Future-Ready Air Power
The projection of air power by allied defence forces must evolve to meet the demands of the shifting geopolitical security landscape and the complexities of future conflicts. Given that the development and deployment of high-end military equipment can span decades, air forces must focus on optimising existing capabilities — placing greater emphasis on the human factor within operational systems, a concept some militaries define as Cognitive Weaponry.
Current approaches to testing, evaluation, and training do not fully utilise the potential of modern learning sciences and immersive technologies, which offer transformative opportunities to attract, engage, and produce aviators at the required proficiency and pace.

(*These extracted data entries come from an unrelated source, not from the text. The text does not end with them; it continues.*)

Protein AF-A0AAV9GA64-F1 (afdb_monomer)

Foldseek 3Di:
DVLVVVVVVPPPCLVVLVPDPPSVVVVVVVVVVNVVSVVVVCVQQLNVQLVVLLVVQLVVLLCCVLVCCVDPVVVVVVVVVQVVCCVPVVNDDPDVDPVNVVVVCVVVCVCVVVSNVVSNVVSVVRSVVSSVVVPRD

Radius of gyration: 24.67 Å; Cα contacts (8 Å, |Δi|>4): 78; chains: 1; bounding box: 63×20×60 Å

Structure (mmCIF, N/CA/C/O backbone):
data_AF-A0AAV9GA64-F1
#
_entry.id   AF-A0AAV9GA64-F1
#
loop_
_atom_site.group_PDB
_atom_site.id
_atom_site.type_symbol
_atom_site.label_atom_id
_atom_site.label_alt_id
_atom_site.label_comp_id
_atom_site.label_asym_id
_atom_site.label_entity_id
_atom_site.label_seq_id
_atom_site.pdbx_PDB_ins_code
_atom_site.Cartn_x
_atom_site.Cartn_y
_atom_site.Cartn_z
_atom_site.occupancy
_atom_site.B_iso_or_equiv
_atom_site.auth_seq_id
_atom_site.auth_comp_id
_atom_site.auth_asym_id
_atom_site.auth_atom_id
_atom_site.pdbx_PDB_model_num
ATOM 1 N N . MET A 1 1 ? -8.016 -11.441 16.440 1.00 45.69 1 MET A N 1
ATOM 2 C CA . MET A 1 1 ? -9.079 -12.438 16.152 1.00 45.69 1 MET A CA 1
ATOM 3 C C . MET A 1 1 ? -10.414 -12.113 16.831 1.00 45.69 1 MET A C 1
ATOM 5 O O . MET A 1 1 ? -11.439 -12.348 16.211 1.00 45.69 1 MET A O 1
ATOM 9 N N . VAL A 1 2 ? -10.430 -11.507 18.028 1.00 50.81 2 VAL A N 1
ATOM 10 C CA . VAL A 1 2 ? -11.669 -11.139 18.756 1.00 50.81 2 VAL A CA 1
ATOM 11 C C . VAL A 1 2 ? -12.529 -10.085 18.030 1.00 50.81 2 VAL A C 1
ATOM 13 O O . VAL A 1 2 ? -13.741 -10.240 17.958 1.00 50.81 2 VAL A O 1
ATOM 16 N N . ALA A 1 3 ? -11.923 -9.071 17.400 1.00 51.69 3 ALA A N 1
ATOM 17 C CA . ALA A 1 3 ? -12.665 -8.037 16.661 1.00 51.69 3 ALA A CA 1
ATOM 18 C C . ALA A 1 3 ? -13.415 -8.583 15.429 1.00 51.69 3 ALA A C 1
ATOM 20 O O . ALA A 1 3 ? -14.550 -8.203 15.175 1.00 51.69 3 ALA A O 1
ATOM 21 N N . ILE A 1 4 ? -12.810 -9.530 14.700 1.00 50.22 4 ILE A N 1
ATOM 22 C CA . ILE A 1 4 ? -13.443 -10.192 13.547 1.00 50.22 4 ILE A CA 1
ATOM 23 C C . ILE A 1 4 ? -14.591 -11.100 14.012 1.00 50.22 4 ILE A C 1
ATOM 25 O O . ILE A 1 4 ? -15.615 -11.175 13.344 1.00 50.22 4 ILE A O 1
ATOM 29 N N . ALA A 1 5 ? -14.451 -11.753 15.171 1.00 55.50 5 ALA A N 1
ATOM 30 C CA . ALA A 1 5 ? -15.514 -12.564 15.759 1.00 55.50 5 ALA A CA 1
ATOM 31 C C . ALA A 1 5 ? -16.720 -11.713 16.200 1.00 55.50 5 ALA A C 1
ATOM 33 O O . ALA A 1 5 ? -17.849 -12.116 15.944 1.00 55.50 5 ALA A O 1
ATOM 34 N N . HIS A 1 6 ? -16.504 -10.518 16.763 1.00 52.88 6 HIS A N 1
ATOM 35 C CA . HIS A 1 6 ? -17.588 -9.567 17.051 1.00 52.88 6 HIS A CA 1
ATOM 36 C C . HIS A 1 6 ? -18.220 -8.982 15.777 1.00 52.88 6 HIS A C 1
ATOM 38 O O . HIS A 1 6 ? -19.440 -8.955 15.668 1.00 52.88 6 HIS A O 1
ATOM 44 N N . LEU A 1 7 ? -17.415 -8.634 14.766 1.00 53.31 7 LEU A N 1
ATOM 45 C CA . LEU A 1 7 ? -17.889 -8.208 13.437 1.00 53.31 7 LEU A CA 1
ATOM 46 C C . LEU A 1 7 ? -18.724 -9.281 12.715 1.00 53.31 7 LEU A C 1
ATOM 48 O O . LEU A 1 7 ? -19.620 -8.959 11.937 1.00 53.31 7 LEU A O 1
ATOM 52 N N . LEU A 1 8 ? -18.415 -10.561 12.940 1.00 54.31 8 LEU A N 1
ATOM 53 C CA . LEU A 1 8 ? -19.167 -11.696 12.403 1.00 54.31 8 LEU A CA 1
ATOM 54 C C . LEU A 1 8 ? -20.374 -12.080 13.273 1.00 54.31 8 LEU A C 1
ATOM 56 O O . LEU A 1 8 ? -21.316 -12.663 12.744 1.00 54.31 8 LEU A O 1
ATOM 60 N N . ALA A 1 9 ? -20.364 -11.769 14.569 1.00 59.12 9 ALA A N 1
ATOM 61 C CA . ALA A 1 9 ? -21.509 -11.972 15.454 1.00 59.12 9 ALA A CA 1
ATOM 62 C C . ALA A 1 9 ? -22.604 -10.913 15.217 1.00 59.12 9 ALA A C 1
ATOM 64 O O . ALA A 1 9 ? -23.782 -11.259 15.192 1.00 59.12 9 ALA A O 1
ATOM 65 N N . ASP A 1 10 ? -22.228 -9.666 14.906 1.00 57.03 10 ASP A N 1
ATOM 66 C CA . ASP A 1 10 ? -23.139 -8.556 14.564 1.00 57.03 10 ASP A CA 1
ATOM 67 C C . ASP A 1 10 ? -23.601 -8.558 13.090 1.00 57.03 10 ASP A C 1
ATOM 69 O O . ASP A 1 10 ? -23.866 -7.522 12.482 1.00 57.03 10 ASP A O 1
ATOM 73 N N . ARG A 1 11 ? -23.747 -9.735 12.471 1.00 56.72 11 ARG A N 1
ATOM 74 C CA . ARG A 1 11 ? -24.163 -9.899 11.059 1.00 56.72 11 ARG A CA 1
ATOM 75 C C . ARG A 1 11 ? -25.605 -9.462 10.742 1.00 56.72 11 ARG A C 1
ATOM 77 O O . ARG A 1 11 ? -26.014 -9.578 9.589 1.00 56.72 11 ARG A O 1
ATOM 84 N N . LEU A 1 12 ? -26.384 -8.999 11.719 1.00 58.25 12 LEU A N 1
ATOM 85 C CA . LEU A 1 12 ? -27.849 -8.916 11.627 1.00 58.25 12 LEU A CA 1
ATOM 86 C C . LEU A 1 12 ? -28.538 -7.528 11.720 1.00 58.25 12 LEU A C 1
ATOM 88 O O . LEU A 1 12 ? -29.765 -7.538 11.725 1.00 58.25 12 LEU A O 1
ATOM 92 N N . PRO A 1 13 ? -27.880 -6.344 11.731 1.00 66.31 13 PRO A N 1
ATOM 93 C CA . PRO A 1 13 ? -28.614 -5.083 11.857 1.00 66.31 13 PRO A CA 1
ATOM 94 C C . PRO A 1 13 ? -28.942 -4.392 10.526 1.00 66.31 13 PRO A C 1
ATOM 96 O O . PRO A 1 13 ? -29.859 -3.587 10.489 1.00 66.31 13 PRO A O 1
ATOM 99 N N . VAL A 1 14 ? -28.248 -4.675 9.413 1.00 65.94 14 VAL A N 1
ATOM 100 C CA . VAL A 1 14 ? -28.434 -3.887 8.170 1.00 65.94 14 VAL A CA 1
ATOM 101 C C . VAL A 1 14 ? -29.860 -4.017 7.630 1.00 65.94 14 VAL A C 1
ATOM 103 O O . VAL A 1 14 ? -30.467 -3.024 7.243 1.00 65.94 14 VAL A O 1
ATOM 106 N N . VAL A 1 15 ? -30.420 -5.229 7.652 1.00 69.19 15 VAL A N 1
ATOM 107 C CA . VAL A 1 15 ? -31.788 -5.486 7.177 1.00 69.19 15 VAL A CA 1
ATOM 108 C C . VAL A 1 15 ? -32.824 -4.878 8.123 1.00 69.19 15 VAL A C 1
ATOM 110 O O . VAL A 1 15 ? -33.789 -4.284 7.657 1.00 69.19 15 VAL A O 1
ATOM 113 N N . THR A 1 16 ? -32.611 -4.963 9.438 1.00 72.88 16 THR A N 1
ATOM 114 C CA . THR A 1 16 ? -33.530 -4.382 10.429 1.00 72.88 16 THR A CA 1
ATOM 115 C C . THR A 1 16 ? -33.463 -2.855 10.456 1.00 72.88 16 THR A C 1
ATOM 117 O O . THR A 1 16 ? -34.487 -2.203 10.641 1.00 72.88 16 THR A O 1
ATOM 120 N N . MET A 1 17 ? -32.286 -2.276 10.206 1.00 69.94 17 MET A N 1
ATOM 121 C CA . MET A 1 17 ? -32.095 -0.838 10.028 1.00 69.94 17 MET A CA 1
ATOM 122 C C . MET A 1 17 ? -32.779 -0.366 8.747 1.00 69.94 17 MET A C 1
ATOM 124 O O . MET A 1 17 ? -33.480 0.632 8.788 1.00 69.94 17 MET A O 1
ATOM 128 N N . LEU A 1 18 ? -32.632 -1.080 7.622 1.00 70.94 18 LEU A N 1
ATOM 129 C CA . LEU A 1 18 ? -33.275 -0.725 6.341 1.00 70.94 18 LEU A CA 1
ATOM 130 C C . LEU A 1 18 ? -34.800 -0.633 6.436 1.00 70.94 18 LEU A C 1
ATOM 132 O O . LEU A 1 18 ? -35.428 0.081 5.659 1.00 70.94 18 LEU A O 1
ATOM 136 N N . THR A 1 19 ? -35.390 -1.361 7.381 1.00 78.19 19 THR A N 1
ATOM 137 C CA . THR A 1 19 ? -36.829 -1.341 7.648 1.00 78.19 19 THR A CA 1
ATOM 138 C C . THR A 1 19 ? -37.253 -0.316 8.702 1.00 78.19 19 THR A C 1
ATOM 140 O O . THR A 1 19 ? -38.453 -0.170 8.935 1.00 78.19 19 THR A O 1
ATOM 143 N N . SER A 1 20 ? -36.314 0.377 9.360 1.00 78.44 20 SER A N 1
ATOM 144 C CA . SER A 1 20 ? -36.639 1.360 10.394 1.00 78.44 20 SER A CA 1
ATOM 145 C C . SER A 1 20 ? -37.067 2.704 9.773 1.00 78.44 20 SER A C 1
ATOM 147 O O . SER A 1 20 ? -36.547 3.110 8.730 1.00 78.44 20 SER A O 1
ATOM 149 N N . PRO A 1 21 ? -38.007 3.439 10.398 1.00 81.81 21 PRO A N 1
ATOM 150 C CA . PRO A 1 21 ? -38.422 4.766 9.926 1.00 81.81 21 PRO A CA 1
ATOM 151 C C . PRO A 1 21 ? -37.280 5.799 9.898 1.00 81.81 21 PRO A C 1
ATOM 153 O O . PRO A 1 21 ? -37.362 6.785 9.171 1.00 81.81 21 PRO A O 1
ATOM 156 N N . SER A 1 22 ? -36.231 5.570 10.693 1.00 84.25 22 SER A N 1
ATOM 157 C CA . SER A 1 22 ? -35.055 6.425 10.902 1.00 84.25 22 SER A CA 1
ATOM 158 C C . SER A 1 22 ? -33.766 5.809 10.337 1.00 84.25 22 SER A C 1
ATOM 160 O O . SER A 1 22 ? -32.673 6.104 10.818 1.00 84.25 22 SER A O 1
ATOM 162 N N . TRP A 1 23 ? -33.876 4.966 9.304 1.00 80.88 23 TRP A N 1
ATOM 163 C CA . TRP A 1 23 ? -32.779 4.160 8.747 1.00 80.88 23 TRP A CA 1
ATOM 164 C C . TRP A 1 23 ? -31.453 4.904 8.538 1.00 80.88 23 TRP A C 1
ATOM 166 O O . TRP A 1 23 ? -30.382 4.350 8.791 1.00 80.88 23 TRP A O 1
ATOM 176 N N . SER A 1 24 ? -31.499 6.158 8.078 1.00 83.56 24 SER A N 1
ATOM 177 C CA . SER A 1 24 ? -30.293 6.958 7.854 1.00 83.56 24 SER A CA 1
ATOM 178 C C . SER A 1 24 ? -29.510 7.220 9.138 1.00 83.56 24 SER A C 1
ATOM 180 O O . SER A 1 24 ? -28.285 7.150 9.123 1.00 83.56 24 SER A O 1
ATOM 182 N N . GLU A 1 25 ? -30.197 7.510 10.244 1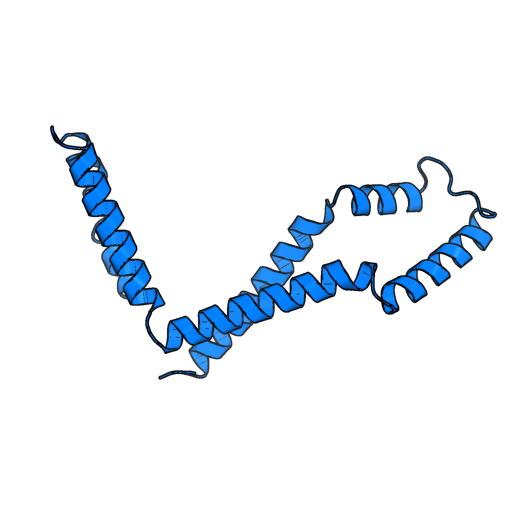.00 86.50 25 GLU A N 1
ATOM 183 C CA . GLU A 1 25 ? -29.560 7.775 11.536 1.00 86.50 25 GLU A CA 1
ATOM 184 C C . GLU A 1 25 ? -28.978 6.481 12.109 1.00 86.50 25 GLU A C 1
ATOM 186 O O . GLU A 1 25 ? -27.809 6.445 12.494 1.00 86.50 25 GLU A O 1
ATOM 191 N N . ASP A 1 26 ? -29.741 5.387 12.049 1.00 83.94 26 ASP A N 1
ATOM 192 C CA . ASP A 1 26 ? -29.303 4.077 12.538 1.00 83.94 26 ASP A CA 1
ATOM 193 C C . ASP A 1 26 ? -28.069 3.561 11.781 1.00 83.94 26 ASP A C 1
ATOM 195 O O . ASP A 1 26 ? -27.126 3.049 12.389 1.00 83.94 26 ASP A O 1
ATOM 199 N N . MET A 1 27 ? -28.026 3.753 10.458 1.00 82.19 27 MET A N 1
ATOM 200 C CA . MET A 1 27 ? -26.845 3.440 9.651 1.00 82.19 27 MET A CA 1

To maintain operational superiority, armed forces must swiftly adopt these advancements, building a student-centric learning ecosystem that prioritises the trainee’s development journey to ensure success in future engagements.
By integrating these innovations, air forces can elevate training quality through engaging and relevant material, enhancing accessibility and flexibility while simultaneously reducing costs and accelerating the overall training cycle.
The ability to realise such improvements is now within reach, and nations must act decisively—because in the battles of tomorrow, readiness will be the ultimate determinant of victory.